Вулко с самого своего детства был крупным мальчиком. Родители его были русскими, но, видимо, почуяв скорый приход кошмарных девяностых недальновидно перебрались в деревню близ Сараево, еще до его рождения. Имя мальчику досталось местное – мама с папой не хотели, чтобы тот выглядел белой вороной, но воспитывать его старались сразу в двух традициях – сербской и советской, поэтому Вулко даже не замечал, как сначала проводит день в школе, общаясь на сербском и дома переходит на русский. Потом грянула Боснийская Война. Сараево был осажден. Город страдал от голода, а округа от фуражиров-боснийцев. Жестокие исламисты оставляли после себя сгоревшие дома, изнасилованных женщин и убитых мужчин, лежащих сломанными куклами в придорожных каналах. На одного такого наткнулся Вулко. Тот день он помнил вплоть до мельчайших подробностей – как был одет в легкую фуфайку, слишком легкую для поздней осени, как черная, мерзлая грязь налипала на лакированные ботиночки, как солнце пряталось за облаками смога и дыма, идущего из столицы. Мальчик возвращался от бабки-фельдшера – мать послала его за антибиотиками для отца, чья нога стала совсем плоха. Тот зачем-то стал перечить фуражирам-боснийцам, которые споро перетаскивали из хуторов мешки с зерном, мелкую птицу и зимние закрутки в мрачные КУНГи, покрытые брезентом. Собак же боснийцы пристреливали, если те оказывались дома. Свиней по понятной причине они просто обходили стороной, внимательно глядя под ноги, чтобы не вступить в свиной помет. Когда отец стал взывать к какой-то социалистической ответственности, зачем-то, видать по привычке, сказал «мы же все – советские люди!», мусульмане только посмеялись. Даже убивать его не стали. Лишь в наущение раздробили ногу колесом уезжающего КУНГа. Теперь нога выглядела совсем плохо. Не все осколки кости удалось вынуть – врача солдаты не пощадили, поэтому подслеповатая бабка-фельдшер пол-ночи провела, работая пинцетом и скальпелем. Невзирая на ее усилия, через несколько дней конечность почернела и пахла сгнившей колбасой. Отец все чаще впадал в какие-то приступы социалистического экстаза, вдруг вскакивая на кровати и начиная рассуждать о вечных ценностях советского человека, потом резко замолкал и снова погружался в беспокойный сон.

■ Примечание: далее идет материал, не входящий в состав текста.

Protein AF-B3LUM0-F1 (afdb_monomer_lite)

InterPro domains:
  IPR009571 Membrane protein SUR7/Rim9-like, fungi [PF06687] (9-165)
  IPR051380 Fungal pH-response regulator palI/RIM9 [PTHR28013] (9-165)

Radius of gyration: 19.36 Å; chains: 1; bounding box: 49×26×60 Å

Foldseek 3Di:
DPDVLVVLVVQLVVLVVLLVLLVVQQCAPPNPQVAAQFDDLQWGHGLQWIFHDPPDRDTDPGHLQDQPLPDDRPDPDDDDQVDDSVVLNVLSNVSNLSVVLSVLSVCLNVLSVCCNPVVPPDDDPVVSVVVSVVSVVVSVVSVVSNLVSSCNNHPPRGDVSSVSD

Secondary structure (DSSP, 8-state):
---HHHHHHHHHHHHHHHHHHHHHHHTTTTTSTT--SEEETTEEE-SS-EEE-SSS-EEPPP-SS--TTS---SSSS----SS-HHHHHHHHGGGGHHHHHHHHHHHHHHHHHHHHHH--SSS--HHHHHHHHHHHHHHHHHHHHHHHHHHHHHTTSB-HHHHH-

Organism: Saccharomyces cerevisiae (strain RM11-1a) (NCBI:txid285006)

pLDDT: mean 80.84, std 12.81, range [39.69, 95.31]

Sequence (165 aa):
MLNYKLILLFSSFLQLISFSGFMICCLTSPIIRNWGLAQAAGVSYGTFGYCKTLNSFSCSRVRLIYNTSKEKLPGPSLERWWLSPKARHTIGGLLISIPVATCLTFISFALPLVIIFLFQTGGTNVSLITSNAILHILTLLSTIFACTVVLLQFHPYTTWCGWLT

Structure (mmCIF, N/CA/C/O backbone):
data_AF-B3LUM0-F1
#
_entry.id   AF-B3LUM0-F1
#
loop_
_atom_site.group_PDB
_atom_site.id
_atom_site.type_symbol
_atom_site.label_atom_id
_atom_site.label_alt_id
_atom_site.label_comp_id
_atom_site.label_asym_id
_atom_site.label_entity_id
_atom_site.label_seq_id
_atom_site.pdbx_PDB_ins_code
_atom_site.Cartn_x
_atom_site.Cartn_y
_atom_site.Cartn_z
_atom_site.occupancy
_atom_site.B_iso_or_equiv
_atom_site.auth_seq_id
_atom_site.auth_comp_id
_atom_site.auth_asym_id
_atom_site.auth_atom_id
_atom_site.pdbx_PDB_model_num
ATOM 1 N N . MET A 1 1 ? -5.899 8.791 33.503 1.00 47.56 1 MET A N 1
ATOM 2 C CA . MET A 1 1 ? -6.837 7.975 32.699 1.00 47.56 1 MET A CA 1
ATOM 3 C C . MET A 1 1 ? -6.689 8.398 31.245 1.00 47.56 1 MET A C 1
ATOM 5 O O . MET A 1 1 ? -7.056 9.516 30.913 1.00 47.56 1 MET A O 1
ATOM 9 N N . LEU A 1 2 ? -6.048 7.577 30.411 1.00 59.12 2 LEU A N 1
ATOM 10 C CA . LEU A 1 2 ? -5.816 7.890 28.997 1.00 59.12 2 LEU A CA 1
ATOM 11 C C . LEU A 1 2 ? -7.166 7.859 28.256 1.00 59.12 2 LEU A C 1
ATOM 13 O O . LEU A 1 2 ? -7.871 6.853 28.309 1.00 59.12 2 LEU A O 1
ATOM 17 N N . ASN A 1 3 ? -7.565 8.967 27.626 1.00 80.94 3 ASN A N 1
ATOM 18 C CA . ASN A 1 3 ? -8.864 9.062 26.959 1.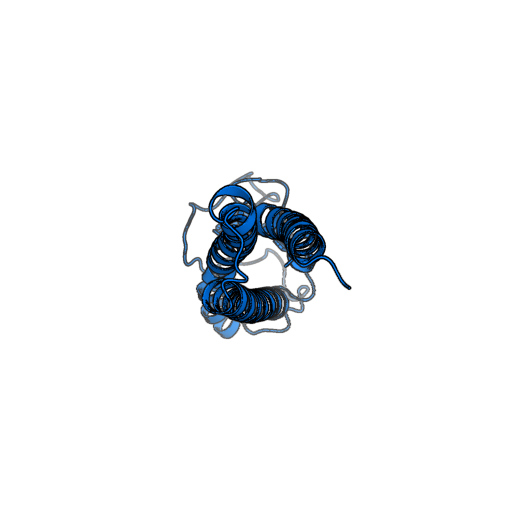00 80.94 3 ASN A CA 1
ATOM 19 C C . ASN A 1 3 ? -8.832 8.235 25.664 1.00 80.94 3 ASN A C 1
ATOM 21 O O . ASN A 1 3 ? -8.179 8.625 24.700 1.00 80.94 3 ASN A O 1
ATOM 25 N N . TYR A 1 4 ? -9.520 7.091 25.633 1.00 79.81 4 TYR A N 1
ATOM 26 C CA . TYR A 1 4 ? -9.498 6.174 24.486 1.00 79.81 4 TYR A CA 1
ATOM 27 C C . TYR A 1 4 ? -9.915 6.852 23.168 1.00 79.81 4 TYR A C 1
ATOM 29 O O . TYR A 1 4 ? -9.393 6.505 22.111 1.00 79.81 4 TYR A O 1
ATOM 37 N N . LYS A 1 5 ? -10.792 7.868 23.223 1.00 81.44 5 LYS A N 1
ATOM 38 C CA . LYS A 1 5 ? -11.181 8.656 22.043 1.00 81.44 5 LYS A CA 1
ATOM 39 C C . LYS A 1 5 ? -9.995 9.410 21.448 1.00 81.44 5 LYS A C 1
ATOM 41 O O . LYS A 1 5 ? -9.858 9.459 20.231 1.00 81.44 5 LYS A O 1
ATOM 46 N N . LEU A 1 6 ? -9.119 9.952 22.298 1.00 85.69 6 LEU A N 1
ATOM 47 C CA . LEU A 1 6 ? -7.902 10.636 21.862 1.00 85.69 6 LEU A CA 1
ATOM 48 C C . LEU A 1 6 ? -6.943 9.660 21.168 1.00 85.69 6 LEU A C 1
ATOM 50 O O . LEU A 1 6 ? -6.369 10.008 20.144 1.00 85.69 6 LEU A O 1
ATOM 54 N N . ILE A 1 7 ? -6.824 8.429 21.679 1.00 86.19 7 ILE A N 1
ATOM 55 C CA . ILE A 1 7 ? -5.993 7.378 21.070 1.00 86.19 7 ILE A CA 1
ATOM 56 C C . ILE A 1 7 ? -6.519 7.011 19.676 1.00 86.19 7 ILE A C 1
ATOM 58 O O . ILE A 1 7 ? -5.746 6.970 18.722 1.00 86.19 7 ILE A O 1
ATOM 62 N N . LEU A 1 8 ? -7.830 6.778 19.539 1.00 86.75 8 LEU A N 1
ATOM 63 C CA . LEU A 1 8 ? -8.450 6.429 18.255 1.00 86.75 8 LEU A CA 1
ATOM 64 C C . LEU A 1 8 ? -8.339 7.568 17.231 1.00 86.75 8 LEU A C 1
ATOM 66 O O . LEU A 1 8 ? -8.070 7.318 16.055 1.00 86.75 8 LEU A O 1
ATOM 70 N N . LEU A 1 9 ? -8.496 8.818 17.671 1.00 88.56 9 LEU A N 1
ATOM 71 C CA . LEU A 1 9 ? -8.362 9.991 16.806 1.00 88.56 9 LEU A CA 1
ATOM 72 C C . LEU A 1 9 ? -6.910 10.179 16.351 1.00 88.56 9 LEU A C 1
ATOM 74 O O . LEU A 1 9 ? -6.657 10.371 15.163 1.00 88.56 9 LEU A O 1
ATOM 78 N N . PHE A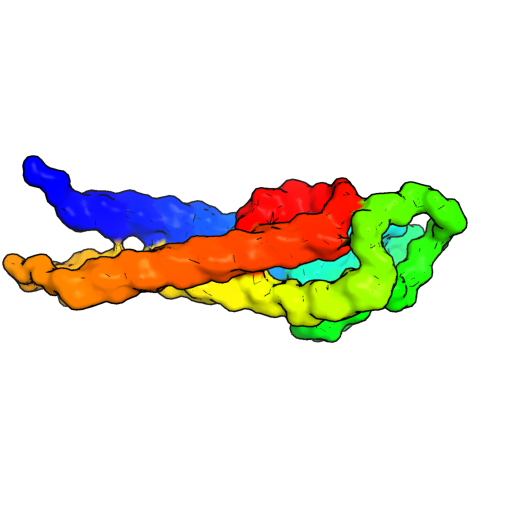 1 10 ? -5.952 10.040 17.270 1.00 91.06 10 PHE A N 1
ATOM 79 C CA . PHE A 1 10 ? -4.527 10.090 16.948 1.00 91.06 10 PHE A CA 1
ATOM 80 C C . PHE A 1 10 ? -4.117 8.972 15.977 1.00 91.06 10 PHE A C 1
ATOM 82 O O . PHE A 1 10 ? -3.436 9.229 14.987 1.00 91.06 10 PHE A O 1
ATOM 89 N N . SER A 1 11 ? -4.591 7.744 16.204 1.00 90.44 11 SER A N 1
ATOM 90 C CA . SER A 1 11 ? -4.356 6.608 15.305 1.00 90.44 11 SER A CA 1
ATOM 91 C C . SER A 1 11 ? -4.938 6.846 13.908 1.00 90.44 11 SER A C 1
ATOM 93 O O . SER A 1 11 ? -4.250 6.607 12.917 1.00 90.44 11 SER A O 1
ATOM 95 N N . SER A 1 12 ? -6.154 7.396 13.816 1.00 91.31 12 SER A N 1
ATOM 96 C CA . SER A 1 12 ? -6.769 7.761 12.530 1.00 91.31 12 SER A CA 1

Мальчик был уже на полпути к дому, когда увидел Ее. Маленькие бесцветные глазки внимательно следили за движениями Вулко. Острые уши поднялись вверх, а пасть наоборот раззявилась, уронив какие-то кровавые ошметки. Огромная белая свинья угрожающе хрюкнула, защищая добычу – окоченевшего сербского солдата, все еще пытающегося зажать руками дыру в животе. Покрытый бурой коркой запекшейся крови пятак неистово ходил из стороны в сторону. Мальчик застыл в ужасе, пока свинья проводила детальную оценку ситуации. В ее глупых загноившихся глазенках читалась титаническая работа мысли – стоит ли охота за коренастым жилистым мальчишкой уже надкушенной добычи. Чаши неповоротливых весов в покрытой жесткой шерстью голове со скрипом качались, не желая остановиться – холодное и окоченевшее мясо, но много, либо теплое и свежее, но быстрое и к тому же гораздо меньше. Наконец, одна из чаш перевесила и свинья, угрожающе хрюкнув, вернулась к трапезе, а мальчик побежал со всех ног домой. С тех пор Вулко не ел свинины. Когда отец после тяжелой двухдневной лихорадки погиб, мать решилась на отчаянные меры. Применив все свои женские чары к солдатам из ограждения, она смогла убедить суровых боснийцев провести оставшуюся семью через посты. Вулко, будучи тогда еще одиннадцатилетним мальчиком понимал, что мама заплатила чем-то большим, чем еда или деньги, но не мог понять, чем, и всю дорогу до ближайшего населенного пункта просто пытался хоть как-то утешить молчаливо плачущую женщину. После, вместе с остальными беженцами они пересекли границу Чехии, где надеялись начать новую жизнь.